| Task to carry out |
Below is a listing. Quote from it, exactly, the lines from the one containing "ATOM 241 O O" down to the one containing "ATOM 245 C C", both ends included, and nothing else.

| Exercise data |

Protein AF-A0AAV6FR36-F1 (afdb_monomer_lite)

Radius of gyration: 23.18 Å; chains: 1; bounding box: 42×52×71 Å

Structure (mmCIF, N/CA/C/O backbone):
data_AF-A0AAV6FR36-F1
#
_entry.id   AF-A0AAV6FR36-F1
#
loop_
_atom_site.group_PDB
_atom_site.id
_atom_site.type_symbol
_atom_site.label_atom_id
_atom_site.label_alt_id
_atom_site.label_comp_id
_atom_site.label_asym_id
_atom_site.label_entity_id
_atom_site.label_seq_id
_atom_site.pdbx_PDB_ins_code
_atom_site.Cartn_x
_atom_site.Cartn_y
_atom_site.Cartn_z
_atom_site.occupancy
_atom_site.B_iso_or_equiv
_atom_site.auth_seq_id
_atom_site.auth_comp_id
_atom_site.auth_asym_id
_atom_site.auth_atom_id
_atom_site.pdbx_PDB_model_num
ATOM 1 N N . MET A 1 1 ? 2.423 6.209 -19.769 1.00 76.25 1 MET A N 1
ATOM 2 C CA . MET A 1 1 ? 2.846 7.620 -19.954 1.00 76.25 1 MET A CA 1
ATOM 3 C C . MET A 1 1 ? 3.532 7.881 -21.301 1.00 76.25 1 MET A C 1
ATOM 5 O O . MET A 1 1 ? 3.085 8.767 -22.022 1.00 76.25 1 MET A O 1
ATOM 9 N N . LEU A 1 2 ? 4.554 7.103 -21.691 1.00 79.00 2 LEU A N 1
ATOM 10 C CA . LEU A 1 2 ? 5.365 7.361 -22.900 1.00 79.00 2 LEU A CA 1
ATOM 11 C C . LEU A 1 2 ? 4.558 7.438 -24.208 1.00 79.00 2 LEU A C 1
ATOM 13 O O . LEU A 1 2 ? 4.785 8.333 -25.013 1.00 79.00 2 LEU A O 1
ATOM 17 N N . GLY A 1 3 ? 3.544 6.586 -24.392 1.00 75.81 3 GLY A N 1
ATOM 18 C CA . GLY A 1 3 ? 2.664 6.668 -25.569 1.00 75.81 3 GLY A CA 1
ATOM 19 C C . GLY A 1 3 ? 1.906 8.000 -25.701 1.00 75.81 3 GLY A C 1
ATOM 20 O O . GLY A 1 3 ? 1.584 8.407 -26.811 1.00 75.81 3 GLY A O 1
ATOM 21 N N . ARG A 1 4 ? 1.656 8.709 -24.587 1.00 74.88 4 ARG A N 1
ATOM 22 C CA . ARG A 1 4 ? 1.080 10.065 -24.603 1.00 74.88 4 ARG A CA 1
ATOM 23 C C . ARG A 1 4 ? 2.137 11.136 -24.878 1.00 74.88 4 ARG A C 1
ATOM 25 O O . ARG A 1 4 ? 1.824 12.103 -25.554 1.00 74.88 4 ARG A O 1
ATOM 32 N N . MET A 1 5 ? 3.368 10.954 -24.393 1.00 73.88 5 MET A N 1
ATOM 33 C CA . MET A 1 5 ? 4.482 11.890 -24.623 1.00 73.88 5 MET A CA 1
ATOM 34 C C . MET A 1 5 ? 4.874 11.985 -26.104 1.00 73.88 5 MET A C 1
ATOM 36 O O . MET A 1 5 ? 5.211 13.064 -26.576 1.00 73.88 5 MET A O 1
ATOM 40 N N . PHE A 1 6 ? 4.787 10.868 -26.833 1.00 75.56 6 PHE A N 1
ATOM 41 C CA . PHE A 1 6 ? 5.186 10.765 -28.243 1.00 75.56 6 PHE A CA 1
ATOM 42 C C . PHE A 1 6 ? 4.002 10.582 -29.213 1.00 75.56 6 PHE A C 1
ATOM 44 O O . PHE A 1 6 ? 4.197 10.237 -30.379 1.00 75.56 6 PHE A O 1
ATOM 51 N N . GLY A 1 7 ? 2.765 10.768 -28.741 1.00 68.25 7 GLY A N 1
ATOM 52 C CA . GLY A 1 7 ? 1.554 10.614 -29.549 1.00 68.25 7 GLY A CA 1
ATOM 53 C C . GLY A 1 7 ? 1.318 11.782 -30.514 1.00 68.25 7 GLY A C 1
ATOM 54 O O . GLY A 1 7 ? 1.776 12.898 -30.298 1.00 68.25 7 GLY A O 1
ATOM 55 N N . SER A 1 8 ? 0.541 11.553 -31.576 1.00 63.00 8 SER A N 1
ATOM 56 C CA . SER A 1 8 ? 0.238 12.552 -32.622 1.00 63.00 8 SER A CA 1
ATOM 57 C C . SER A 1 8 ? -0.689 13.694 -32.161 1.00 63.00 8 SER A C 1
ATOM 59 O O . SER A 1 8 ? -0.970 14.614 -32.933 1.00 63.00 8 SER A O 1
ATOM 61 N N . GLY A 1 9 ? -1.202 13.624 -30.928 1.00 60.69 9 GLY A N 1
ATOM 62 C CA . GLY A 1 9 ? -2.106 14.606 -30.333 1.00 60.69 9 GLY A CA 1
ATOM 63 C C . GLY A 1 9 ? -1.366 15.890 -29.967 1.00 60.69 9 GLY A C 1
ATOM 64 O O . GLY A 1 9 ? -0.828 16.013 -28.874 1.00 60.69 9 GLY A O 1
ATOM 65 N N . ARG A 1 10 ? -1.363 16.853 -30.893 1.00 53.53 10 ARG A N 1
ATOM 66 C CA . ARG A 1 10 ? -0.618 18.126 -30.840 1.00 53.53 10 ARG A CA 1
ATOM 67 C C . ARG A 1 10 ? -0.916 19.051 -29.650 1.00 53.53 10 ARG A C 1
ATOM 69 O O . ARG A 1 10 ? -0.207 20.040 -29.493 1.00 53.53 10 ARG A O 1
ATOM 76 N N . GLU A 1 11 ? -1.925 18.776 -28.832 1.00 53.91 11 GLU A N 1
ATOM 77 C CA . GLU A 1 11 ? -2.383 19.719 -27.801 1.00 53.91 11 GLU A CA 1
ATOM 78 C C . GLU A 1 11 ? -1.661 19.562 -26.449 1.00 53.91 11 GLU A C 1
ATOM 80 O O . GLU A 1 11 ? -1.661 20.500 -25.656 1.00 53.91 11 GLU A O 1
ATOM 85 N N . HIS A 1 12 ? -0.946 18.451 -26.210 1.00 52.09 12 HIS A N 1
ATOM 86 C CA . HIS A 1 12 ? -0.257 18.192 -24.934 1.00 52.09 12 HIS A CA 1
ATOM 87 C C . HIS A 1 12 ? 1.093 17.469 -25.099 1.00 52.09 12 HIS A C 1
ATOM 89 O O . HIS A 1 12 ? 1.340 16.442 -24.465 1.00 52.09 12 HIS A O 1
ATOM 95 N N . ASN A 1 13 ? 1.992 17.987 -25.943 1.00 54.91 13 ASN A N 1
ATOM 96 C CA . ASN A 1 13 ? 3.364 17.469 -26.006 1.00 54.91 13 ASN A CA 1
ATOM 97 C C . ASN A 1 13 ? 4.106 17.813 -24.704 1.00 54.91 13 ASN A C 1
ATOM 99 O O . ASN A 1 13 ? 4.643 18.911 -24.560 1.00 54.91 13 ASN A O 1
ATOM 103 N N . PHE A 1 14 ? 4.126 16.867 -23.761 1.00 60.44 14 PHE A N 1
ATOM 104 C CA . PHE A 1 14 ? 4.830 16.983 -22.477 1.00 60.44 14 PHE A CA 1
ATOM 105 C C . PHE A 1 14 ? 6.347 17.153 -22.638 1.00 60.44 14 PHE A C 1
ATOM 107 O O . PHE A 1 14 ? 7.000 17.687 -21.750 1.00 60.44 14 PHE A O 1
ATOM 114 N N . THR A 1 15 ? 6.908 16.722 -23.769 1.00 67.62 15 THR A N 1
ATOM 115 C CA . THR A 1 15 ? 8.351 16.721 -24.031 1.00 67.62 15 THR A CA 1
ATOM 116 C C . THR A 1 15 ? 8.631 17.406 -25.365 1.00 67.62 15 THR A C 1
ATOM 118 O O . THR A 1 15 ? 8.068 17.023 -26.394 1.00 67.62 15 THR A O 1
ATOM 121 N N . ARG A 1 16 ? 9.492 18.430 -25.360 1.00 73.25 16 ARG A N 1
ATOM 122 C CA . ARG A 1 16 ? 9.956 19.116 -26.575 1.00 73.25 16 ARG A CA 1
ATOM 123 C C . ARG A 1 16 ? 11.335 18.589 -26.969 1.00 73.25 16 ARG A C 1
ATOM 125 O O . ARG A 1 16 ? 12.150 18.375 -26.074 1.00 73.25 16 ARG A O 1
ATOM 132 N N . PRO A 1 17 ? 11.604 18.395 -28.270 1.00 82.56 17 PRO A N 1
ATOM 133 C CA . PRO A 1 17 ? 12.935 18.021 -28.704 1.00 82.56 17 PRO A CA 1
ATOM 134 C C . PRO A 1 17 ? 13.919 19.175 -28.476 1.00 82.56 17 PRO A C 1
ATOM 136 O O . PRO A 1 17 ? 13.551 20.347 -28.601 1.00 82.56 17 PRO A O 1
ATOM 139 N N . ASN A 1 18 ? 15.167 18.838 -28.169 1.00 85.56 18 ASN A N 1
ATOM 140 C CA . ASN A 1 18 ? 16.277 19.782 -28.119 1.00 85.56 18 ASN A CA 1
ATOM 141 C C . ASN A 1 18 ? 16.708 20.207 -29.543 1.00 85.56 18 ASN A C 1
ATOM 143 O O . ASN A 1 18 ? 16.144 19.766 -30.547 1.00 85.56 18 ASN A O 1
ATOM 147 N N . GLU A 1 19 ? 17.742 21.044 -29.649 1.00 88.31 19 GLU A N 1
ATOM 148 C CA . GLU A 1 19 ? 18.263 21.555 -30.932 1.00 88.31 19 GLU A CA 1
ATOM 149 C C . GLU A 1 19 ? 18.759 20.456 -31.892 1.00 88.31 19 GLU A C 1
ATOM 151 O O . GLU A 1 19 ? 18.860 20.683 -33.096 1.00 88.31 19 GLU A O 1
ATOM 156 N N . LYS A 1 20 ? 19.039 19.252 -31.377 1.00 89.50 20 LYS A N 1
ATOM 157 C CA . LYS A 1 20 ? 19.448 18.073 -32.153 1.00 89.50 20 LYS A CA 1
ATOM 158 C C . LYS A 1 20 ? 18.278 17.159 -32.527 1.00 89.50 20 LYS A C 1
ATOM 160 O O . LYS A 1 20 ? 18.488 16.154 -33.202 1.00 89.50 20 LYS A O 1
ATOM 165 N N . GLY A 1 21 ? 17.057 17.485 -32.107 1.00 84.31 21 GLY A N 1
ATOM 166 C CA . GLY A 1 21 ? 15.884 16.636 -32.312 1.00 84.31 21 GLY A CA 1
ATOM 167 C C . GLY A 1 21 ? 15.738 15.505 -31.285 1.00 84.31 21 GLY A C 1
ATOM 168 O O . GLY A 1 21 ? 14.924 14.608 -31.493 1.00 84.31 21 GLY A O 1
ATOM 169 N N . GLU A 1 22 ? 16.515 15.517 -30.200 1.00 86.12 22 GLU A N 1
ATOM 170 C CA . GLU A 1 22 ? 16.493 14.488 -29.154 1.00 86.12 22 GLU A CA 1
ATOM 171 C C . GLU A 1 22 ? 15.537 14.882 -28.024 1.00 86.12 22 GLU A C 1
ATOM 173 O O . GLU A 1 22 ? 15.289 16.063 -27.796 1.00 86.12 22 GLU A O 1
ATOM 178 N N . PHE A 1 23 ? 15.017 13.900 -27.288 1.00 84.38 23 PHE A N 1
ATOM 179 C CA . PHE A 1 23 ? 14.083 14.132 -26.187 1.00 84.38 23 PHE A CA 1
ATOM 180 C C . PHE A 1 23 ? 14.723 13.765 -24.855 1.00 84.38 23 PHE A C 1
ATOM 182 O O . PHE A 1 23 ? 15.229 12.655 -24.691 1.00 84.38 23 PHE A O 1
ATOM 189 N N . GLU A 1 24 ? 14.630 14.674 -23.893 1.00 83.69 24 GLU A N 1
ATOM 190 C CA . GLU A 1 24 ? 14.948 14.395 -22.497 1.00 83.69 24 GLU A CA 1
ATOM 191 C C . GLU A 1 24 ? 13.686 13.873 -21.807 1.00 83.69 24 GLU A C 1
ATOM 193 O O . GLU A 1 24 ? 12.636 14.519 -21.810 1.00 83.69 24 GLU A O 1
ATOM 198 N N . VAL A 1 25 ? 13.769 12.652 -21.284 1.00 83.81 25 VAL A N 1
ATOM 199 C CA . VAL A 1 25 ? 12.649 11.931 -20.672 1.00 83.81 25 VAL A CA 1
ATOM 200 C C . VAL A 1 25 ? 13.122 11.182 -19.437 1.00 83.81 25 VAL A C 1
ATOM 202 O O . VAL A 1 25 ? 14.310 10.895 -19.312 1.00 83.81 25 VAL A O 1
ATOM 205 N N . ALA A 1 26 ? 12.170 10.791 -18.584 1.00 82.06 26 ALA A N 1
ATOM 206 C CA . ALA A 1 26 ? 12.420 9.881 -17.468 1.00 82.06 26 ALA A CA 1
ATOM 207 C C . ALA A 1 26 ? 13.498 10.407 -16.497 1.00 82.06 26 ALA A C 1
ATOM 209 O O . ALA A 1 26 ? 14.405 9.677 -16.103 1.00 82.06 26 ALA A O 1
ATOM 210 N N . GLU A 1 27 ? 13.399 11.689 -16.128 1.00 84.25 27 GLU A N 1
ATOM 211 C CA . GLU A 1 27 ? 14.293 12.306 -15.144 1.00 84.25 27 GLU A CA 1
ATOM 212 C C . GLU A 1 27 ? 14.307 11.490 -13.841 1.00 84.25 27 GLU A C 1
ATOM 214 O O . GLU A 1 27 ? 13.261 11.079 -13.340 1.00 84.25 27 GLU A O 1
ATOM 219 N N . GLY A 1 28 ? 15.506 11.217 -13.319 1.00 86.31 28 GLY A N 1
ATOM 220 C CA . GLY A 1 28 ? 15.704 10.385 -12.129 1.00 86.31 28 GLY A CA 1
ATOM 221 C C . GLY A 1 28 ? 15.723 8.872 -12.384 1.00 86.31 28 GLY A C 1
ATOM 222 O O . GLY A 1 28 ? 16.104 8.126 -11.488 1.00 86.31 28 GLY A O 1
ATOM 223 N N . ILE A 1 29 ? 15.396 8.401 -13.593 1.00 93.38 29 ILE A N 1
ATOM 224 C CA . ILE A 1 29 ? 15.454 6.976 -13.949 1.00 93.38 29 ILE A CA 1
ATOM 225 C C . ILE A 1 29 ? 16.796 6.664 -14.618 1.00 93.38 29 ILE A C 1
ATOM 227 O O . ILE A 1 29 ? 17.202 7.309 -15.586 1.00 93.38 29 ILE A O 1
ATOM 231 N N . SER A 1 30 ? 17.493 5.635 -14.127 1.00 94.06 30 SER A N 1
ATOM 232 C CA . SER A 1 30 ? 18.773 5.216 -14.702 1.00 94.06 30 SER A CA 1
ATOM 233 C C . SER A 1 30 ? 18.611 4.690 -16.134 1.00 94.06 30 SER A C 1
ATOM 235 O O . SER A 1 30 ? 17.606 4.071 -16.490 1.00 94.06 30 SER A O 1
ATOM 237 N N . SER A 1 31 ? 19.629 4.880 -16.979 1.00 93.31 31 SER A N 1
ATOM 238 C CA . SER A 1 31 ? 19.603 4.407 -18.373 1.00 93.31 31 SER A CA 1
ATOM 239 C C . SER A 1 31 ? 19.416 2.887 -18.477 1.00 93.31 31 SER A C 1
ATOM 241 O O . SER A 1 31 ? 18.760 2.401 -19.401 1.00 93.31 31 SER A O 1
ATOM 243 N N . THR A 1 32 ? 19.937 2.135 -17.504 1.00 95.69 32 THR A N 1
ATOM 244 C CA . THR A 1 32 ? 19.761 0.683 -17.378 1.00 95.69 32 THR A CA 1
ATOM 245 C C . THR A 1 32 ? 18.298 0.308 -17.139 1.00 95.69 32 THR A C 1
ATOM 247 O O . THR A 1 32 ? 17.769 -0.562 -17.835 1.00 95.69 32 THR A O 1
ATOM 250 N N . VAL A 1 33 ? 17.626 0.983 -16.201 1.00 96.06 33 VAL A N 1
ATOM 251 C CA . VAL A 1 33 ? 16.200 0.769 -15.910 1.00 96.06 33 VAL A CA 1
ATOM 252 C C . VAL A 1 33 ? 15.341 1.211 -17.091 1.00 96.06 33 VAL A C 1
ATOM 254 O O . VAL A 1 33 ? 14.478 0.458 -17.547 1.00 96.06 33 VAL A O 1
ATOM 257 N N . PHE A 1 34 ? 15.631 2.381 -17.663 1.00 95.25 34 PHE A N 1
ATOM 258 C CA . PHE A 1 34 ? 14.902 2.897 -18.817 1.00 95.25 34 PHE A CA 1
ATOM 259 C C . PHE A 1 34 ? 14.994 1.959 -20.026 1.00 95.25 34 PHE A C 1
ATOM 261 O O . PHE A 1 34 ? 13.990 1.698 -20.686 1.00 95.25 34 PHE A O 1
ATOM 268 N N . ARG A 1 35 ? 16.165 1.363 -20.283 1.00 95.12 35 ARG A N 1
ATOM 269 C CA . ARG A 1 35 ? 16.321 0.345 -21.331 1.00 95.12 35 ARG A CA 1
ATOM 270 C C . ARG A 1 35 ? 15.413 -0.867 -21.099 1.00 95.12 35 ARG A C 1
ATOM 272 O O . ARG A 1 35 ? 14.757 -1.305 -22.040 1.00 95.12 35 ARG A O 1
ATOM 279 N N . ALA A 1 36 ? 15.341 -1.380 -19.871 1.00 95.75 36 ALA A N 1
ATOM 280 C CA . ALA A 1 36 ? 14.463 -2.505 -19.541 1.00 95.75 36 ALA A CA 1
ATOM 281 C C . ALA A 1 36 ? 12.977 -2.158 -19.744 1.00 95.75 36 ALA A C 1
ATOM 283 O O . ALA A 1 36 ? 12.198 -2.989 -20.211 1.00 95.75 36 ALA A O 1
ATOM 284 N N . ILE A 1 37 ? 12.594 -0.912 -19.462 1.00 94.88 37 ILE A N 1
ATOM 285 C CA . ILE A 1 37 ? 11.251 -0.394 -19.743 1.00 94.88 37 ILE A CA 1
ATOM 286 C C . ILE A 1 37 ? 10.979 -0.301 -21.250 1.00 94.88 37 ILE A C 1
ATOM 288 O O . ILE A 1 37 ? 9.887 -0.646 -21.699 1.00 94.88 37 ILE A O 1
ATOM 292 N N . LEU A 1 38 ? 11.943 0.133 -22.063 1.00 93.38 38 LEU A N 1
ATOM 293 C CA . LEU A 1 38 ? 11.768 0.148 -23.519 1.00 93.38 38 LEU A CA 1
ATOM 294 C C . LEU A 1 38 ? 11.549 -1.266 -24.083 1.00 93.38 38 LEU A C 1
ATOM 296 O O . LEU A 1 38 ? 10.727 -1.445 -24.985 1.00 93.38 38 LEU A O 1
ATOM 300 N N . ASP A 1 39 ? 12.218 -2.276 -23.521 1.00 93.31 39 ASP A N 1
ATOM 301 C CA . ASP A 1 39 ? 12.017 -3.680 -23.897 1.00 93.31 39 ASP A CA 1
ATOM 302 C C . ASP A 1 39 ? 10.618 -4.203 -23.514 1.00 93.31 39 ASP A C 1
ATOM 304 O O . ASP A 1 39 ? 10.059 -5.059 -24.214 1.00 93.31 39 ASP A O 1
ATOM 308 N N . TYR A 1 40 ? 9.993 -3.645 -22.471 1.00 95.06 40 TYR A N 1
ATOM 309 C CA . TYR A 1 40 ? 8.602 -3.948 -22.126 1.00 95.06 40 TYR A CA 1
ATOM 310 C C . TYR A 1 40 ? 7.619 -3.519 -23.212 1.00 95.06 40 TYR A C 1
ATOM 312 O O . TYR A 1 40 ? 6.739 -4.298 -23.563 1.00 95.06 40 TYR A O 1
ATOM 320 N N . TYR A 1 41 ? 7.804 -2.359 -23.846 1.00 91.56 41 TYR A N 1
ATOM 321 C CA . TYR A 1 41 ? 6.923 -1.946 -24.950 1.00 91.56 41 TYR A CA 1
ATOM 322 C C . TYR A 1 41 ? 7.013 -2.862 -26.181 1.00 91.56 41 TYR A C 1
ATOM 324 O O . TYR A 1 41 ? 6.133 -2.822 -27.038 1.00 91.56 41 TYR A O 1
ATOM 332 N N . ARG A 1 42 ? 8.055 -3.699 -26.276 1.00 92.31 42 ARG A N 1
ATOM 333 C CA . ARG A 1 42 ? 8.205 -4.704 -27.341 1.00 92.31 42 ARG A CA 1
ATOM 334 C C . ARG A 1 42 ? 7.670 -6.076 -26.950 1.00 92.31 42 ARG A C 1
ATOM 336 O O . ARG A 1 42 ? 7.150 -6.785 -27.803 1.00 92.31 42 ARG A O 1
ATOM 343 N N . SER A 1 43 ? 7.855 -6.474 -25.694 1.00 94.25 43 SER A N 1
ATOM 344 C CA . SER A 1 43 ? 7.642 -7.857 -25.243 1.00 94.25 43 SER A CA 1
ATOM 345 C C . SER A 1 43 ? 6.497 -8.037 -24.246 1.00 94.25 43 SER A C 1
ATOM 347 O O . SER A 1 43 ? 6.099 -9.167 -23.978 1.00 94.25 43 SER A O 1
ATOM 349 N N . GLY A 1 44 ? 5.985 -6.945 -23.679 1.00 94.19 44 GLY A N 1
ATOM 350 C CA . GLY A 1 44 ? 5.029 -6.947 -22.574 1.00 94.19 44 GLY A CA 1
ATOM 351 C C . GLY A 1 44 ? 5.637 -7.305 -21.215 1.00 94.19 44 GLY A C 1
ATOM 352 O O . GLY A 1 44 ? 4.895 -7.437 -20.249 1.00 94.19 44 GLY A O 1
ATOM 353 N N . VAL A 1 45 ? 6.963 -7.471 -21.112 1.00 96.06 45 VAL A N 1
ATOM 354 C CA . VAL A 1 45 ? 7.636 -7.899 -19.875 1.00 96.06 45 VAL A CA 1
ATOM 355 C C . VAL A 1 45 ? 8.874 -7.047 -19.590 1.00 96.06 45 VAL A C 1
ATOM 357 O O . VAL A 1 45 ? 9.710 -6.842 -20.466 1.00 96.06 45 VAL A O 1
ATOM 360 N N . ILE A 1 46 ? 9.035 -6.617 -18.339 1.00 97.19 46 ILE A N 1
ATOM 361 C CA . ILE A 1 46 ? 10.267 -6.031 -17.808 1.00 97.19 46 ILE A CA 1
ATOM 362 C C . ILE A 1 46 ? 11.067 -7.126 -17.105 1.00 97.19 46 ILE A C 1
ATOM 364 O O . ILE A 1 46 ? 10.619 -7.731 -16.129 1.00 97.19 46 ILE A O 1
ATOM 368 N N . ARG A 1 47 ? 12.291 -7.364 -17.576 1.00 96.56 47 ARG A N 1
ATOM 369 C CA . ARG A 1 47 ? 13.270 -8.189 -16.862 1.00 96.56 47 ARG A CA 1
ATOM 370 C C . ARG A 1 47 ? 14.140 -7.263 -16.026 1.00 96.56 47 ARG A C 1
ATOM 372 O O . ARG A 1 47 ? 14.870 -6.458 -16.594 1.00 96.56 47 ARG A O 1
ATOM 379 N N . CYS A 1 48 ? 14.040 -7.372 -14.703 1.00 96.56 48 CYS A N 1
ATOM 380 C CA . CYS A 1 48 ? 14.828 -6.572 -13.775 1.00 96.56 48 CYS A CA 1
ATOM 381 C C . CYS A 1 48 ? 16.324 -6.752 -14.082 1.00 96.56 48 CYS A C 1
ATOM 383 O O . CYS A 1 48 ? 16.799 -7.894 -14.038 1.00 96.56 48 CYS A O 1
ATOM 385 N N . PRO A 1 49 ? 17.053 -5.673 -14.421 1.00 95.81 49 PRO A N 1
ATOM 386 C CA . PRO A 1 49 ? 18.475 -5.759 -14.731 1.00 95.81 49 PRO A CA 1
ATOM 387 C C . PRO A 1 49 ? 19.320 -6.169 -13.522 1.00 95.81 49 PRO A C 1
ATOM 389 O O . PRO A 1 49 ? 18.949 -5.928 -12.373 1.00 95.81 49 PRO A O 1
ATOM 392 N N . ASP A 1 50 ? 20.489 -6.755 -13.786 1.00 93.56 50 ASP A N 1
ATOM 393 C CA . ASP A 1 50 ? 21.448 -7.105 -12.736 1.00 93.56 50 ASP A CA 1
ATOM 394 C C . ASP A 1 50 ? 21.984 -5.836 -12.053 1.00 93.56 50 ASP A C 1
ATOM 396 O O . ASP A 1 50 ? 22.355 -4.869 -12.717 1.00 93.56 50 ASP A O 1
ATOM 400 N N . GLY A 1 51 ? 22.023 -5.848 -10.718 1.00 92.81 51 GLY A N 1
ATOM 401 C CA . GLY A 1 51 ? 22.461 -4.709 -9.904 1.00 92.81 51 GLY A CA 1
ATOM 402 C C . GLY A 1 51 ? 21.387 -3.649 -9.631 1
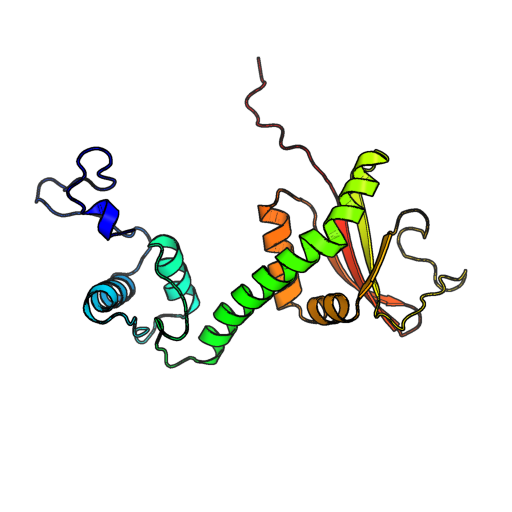.00 92.81 51 GLY A C 1
ATOM 403 O O . GLY A 1 51 ? 21.647 -2.746 -8.844 1.00 92.81 51 GLY A O 1
ATOM 404 N N . ILE A 1 52 ? 20.192 -3.773 -10.220 1.00 96.69 52 ILE A N 1
ATOM 405 C CA . ILE A 1 52 ? 19.048 -2.893 -9.950 1.00 96.69 52 ILE A CA 1
ATOM 406 C C . ILE A 1 52 ? 18.167 -3.502 -8.860 1.00 96.69 52 ILE A C 1
ATOM 408 O O . ILE A 1 52 ? 17.859 -4.697 -8.886 1.00 96.69 52 ILE A O 1
ATOM 412 N N . SER A 1 53 ? 17.749 -2.669 -7.907 1.00 96.69 53 SER A N 1
ATOM 413 C CA . SER A 1 53 ? 16.824 -3.079 -6.850 1.00 96.69 53 SER A CA 1
ATOM 414 C C . SER A 1 53 ? 15.373 -3.073 -7.345 1.00 96.69 53 SER A C 1
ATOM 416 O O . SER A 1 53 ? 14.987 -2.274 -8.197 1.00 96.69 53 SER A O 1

| Exercise response |
ATOM 241 O O . SER A 1 31 ? 18.760 2.401 -19.401 1.00 93.31 31 SER A O 1
ATOM 243 N N . THR A 1 32 ? 19.937 2.135 -17.504 1.00 95.69 32 THR A N 1
ATOM 244 C CA . THR A 1 32 ? 19.761 0.683 -17.378 1.00 95.69 32 THR A CA 1
ATOM 245 C C . THR A 1 32 ? 18.298 0.308 -17.139 1.00 95.69 32 THR A C 1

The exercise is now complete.